Sarney, na Presidência da República, não conseguiu evitar que a Constituição de 1988 acabasse como acabou, toda cheia de aleijumes, nela enfiados pelas lideranças de então, entre as quais figuravam Mário Covas e Fernando Henrique, hoje doidinhos para reformar o que eles próprios fizeram, antes da queda do Muro de Berlim e do espetacular esfarinhamento da União Soviética.
Agora, por mais empenhado que ainda esteja na reforma constitucional, Sarney é apenas o presidente do Senado. No máximo poderá lutar pela aprovação daquilo que passar pela Câmara dos Deputados, onde Luís Eduardo Magalhães vai comer o pão que o diabo amassou e, pela segunda vez, irá amargar a derrota que o PFL sofreu na Constituinte passada.

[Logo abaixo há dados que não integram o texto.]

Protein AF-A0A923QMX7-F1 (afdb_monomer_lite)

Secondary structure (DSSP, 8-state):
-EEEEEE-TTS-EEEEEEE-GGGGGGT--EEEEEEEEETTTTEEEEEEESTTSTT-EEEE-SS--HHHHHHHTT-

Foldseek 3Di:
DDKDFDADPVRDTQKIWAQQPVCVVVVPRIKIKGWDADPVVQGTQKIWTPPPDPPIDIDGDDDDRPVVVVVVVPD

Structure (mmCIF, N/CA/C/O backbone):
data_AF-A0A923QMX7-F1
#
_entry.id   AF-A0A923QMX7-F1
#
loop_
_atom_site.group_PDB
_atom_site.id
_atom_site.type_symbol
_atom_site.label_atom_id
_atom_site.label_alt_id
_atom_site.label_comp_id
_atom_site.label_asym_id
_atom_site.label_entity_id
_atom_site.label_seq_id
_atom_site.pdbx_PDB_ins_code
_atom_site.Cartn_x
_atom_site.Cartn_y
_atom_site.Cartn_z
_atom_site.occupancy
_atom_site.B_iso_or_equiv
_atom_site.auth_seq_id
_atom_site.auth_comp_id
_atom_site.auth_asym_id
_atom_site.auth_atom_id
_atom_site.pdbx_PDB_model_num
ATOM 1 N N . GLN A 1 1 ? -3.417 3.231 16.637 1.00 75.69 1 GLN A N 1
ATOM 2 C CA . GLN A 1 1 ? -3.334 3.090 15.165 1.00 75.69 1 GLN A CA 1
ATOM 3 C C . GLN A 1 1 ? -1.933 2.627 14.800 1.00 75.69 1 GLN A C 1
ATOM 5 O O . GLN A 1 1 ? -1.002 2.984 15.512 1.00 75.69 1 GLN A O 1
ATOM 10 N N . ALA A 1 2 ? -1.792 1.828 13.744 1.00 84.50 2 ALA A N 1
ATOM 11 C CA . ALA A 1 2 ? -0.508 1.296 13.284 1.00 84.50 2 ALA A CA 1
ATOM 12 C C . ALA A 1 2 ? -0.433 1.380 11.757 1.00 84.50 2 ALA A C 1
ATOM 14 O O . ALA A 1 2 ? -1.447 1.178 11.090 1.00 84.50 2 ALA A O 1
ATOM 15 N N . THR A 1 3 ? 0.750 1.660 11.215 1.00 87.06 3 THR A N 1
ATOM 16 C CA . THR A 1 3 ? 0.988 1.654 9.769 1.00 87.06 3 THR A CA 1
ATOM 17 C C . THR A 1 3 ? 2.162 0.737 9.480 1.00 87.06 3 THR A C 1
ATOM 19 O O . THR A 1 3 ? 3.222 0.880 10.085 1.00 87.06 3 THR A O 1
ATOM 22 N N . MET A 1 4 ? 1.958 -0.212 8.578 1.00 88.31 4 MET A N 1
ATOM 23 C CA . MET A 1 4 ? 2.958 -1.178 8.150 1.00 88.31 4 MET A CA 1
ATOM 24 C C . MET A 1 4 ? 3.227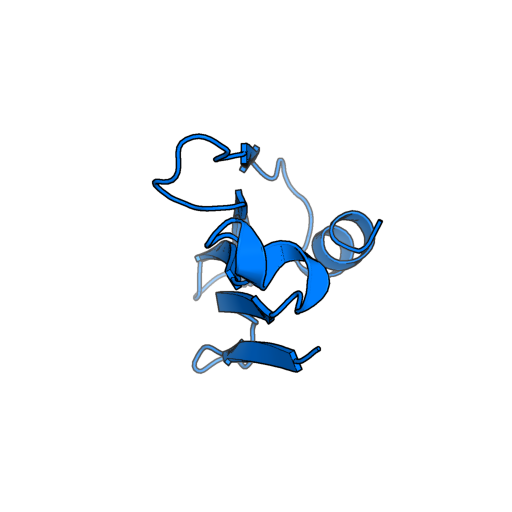 -0.976 6.664 1.00 88.31 4 MET A C 1
ATOM 26 O O . MET A 1 4 ? 2.302 -0.724 5.892 1.00 88.31 4 MET 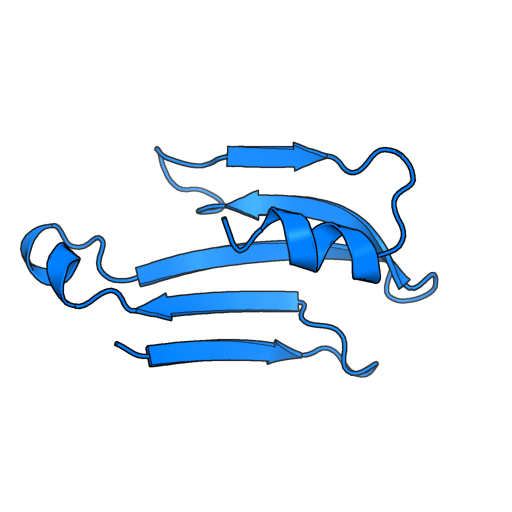A O 1
ATOM 30 N N . TYR A 1 5 ? 4.486 -1.109 6.266 1.00 88.56 5 TYR A N 1
ATOM 31 C CA . TYR A 1 5 ? 4.902 -0.991 4.875 1.00 88.56 5 TYR A CA 1
ATOM 32 C C . TYR A 1 5 ? 5.663 -2.243 4.467 1.00 88.56 5 TYR A C 1
ATOM 34 O O . TYR A 1 5 ? 6.493 -2.746 5.223 1.00 88.56 5 TYR A O 1
ATOM 42 N N . ASN A 1 6 ? 5.375 -2.731 3.267 1.00 88.31 6 ASN A N 1
ATOM 43 C CA . ASN A 1 6 ? 6.137 -3.784 2.625 1.00 88.31 6 ASN A CA 1
ATOM 44 C C . ASN A 1 6 ? 7.051 -3.170 1.569 1.00 88.31 6 ASN A C 1
ATOM 46 O O . ASN A 1 6 ? 6.594 -2.370 0.748 1.00 88.31 6 ASN A O 1
ATOM 50 N N . TYR A 1 7 ? 8.314 -3.578 1.560 1.00 85.56 7 TYR A N 1
ATOM 51 C CA . TYR A 1 7 ? 9.332 -3.047 0.657 1.00 85.56 7 TYR A CA 1
ATOM 52 C C . TYR A 1 7 ? 9.788 -4.114 -0.343 1.00 85.56 7 TYR A C 1
ATOM 54 O O . TYR A 1 7 ? 9.771 -5.304 -0.028 1.00 85.56 7 TYR A O 1
ATOM 62 N N . ASP A 1 8 ? 10.174 -3.698 -1.548 1.00 83.19 8 ASP A N 1
ATOM 63 C CA . ASP A 1 8 ? 10.862 -4.564 -2.512 1.00 83.19 8 ASP A CA 1
ATOM 64 C C . ASP A 1 8 ? 12.381 -4.641 -2.242 1.00 83.19 8 ASP A C 1
ATOM 66 O O . ASP A 1 8 ? 12.907 -4.014 -1.320 1.00 83.19 8 ASP A O 1
ATOM 70 N N . ILE A 1 9 ? 13.105 -5.398 -3.076 1.00 81.81 9 ILE A N 1
ATOM 71 C CA . IL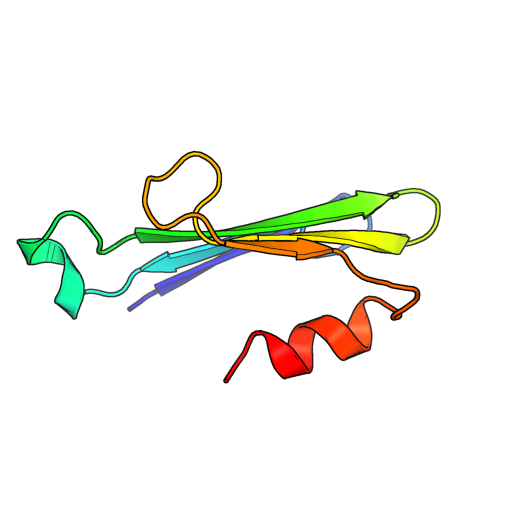E A 1 9 ? 14.575 -5.501 -3.013 1.00 81.81 9 ILE A CA 1
ATOM 72 C C . ILE A 1 9 ? 15.290 -4.164 -3.287 1.00 81.81 9 ILE A C 1
ATOM 74 O O . ILE A 1 9 ? 16.433 -3.984 -2.876 1.00 81.81 9 ILE A O 1
ATOM 78 N N . GLY A 1 10 ? 14.626 -3.232 -3.975 1.00 77.06 10 GLY A N 1
ATOM 79 C CA . GLY A 1 10 ? 15.125 -1.890 -4.269 1.00 77.06 10 GLY A CA 1
ATOM 80 C C . GLY A 1 10 ? 14.831 -0.861 -3.171 1.00 77.06 10 GLY A C 1
ATOM 81 O O . GLY A 1 10 ? 15.303 0.268 -3.270 1.00 77.06 10 GLY A O 1
ATOM 82 N N . GLY A 1 11 ? 14.079 -1.227 -2.128 1.00 76.06 11 GLY A N 1
ATOM 83 C CA . GLY A 1 11 ? 13.660 -0.327 -1.054 1.00 76.06 11 GLY A CA 1
ATOM 84 C C . GLY A 1 11 ? 12.427 0.528 -1.3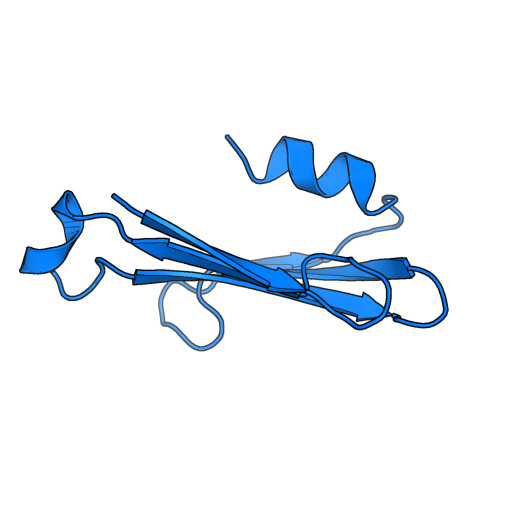73 1.00 76.06 11 GLY A C 1
ATOM 85 O O . GLY A 1 11 ? 12.111 1.439 -0.608 1.00 76.06 11 GLY A O 1
ATOM 86 N N . ASN A 1 12 ? 11.704 0.250 -2.459 1.00 80.56 12 ASN A N 1
ATOM 87 C CA . ASN A 1 12 ? 10.445 0.922 -2.777 1.00 80.56 12 ASN A CA 1
ATOM 88 C C . ASN A 1 12 ? 9.286 0.306 -1.991 1.00 80.56 12 ASN A C 1
ATOM 90 O O . ASN A 1 12 ? 9.238 -0.906 -1.772 1.00 80.56 12 ASN A O 1
ATOM 94 N N . VAL A 1 13 ? 8.312 1.132 -1.600 1.00 84.00 13 VAL A N 1
ATOM 95 C CA . VAL A 1 13 ? 7.089 0.655 -0.942 1.00 84.00 13 VAL A CA 1
ATOM 96 C C . VAL A 1 13 ? 6.193 -0.026 -1.974 1.00 84.00 13 VAL A C 1
ATOM 98 O O . VAL A 1 13 ? 5.700 0.609 -2.900 1.00 84.00 13 VAL A O 1
ATOM 101 N N . THR A 1 14 ? 5.952 -1.318 -1.778 1.00 85.56 14 THR A N 1
ATOM 102 C CA . THR A 1 14 ? 5.049 -2.128 -2.611 1.00 85.56 14 THR A CA 1
ATOM 103 C C . THR A 1 14 ? 3.624 -2.107 -2.085 1.00 85.56 14 THR A C 1
ATOM 105 O O . THR A 1 14 ? 2.672 -2.004 -2.853 1.00 85.56 14 THR A O 1
ATOM 108 N N . LYS A 1 15 ? 3.470 -2.191 -0.761 1.00 88.88 15 LYS A N 1
ATOM 109 C CA . LYS A 1 15 ? 2.173 -2.222 -0.086 1.00 88.88 15 LYS A CA 1
ATOM 110 C C . LYS A 1 15 ? 2.226 -1.406 1.193 1.00 88.88 15 LYS A C 1
ATOM 112 O O . LYS A 1 15 ? 3.169 -1.535 1.971 1.00 88.88 15 LYS A O 1
ATOM 117 N N . GLY A 1 16 ? 1.202 -0.596 1.421 1.00 91.00 16 GLY A N 1
ATOM 118 C CA . GLY A 1 16 ? 0.956 0.090 2.683 1.00 91.00 16 GLY A CA 1
ATOM 119 C C . GLY A 1 16 ? -0.304 -0.459 3.334 1.00 91.00 16 GLY A C 1
ATOM 120 O O . GLY A 1 16 ? -1.347 -0.541 2.694 1.00 91.00 16 GLY A O 1
ATOM 121 N N . LEU A 1 17 ? -0.221 -0.820 4.609 1.00 90.56 17 LEU A N 1
ATOM 122 C CA . LEU A 1 17 ? -1.364 -1.241 5.410 1.00 90.56 17 LEU A CA 1
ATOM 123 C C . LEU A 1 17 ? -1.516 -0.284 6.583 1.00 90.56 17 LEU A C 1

Gostaria, e muito, de estar errado nesta pessimista previsão, porque as reformas anunciadas pelo presidente Fernando Henrique são excelentes, sobretudo na ordem econômica, cujos textos divulgados conferem exatamente com as redações propostas pelos liberais em 1988 e recusadas pelo PMDB de então, quando o hoje ministro Nelson Jobim era relator adjunto, ofuscado pela luminosa cultura do relator principal. Fernando Henrique, nos seus estudos de axiologia, axiosofia e axiopistia (ele entende, não precisa de dicionário), aprendeu que Deus não tem nhenhenhém: Deus castiga quando é preciso. Pena que o Brasil tenha sido castigado junto, mas o país ainda tem tempo e muito nhenhenhém pela frente.

JOSÉ SAULO PEREIRA RAMOS, 62, é advogado em São Paulo. Foi consultor-geral da República e ministro da Justiça (governo Sarney).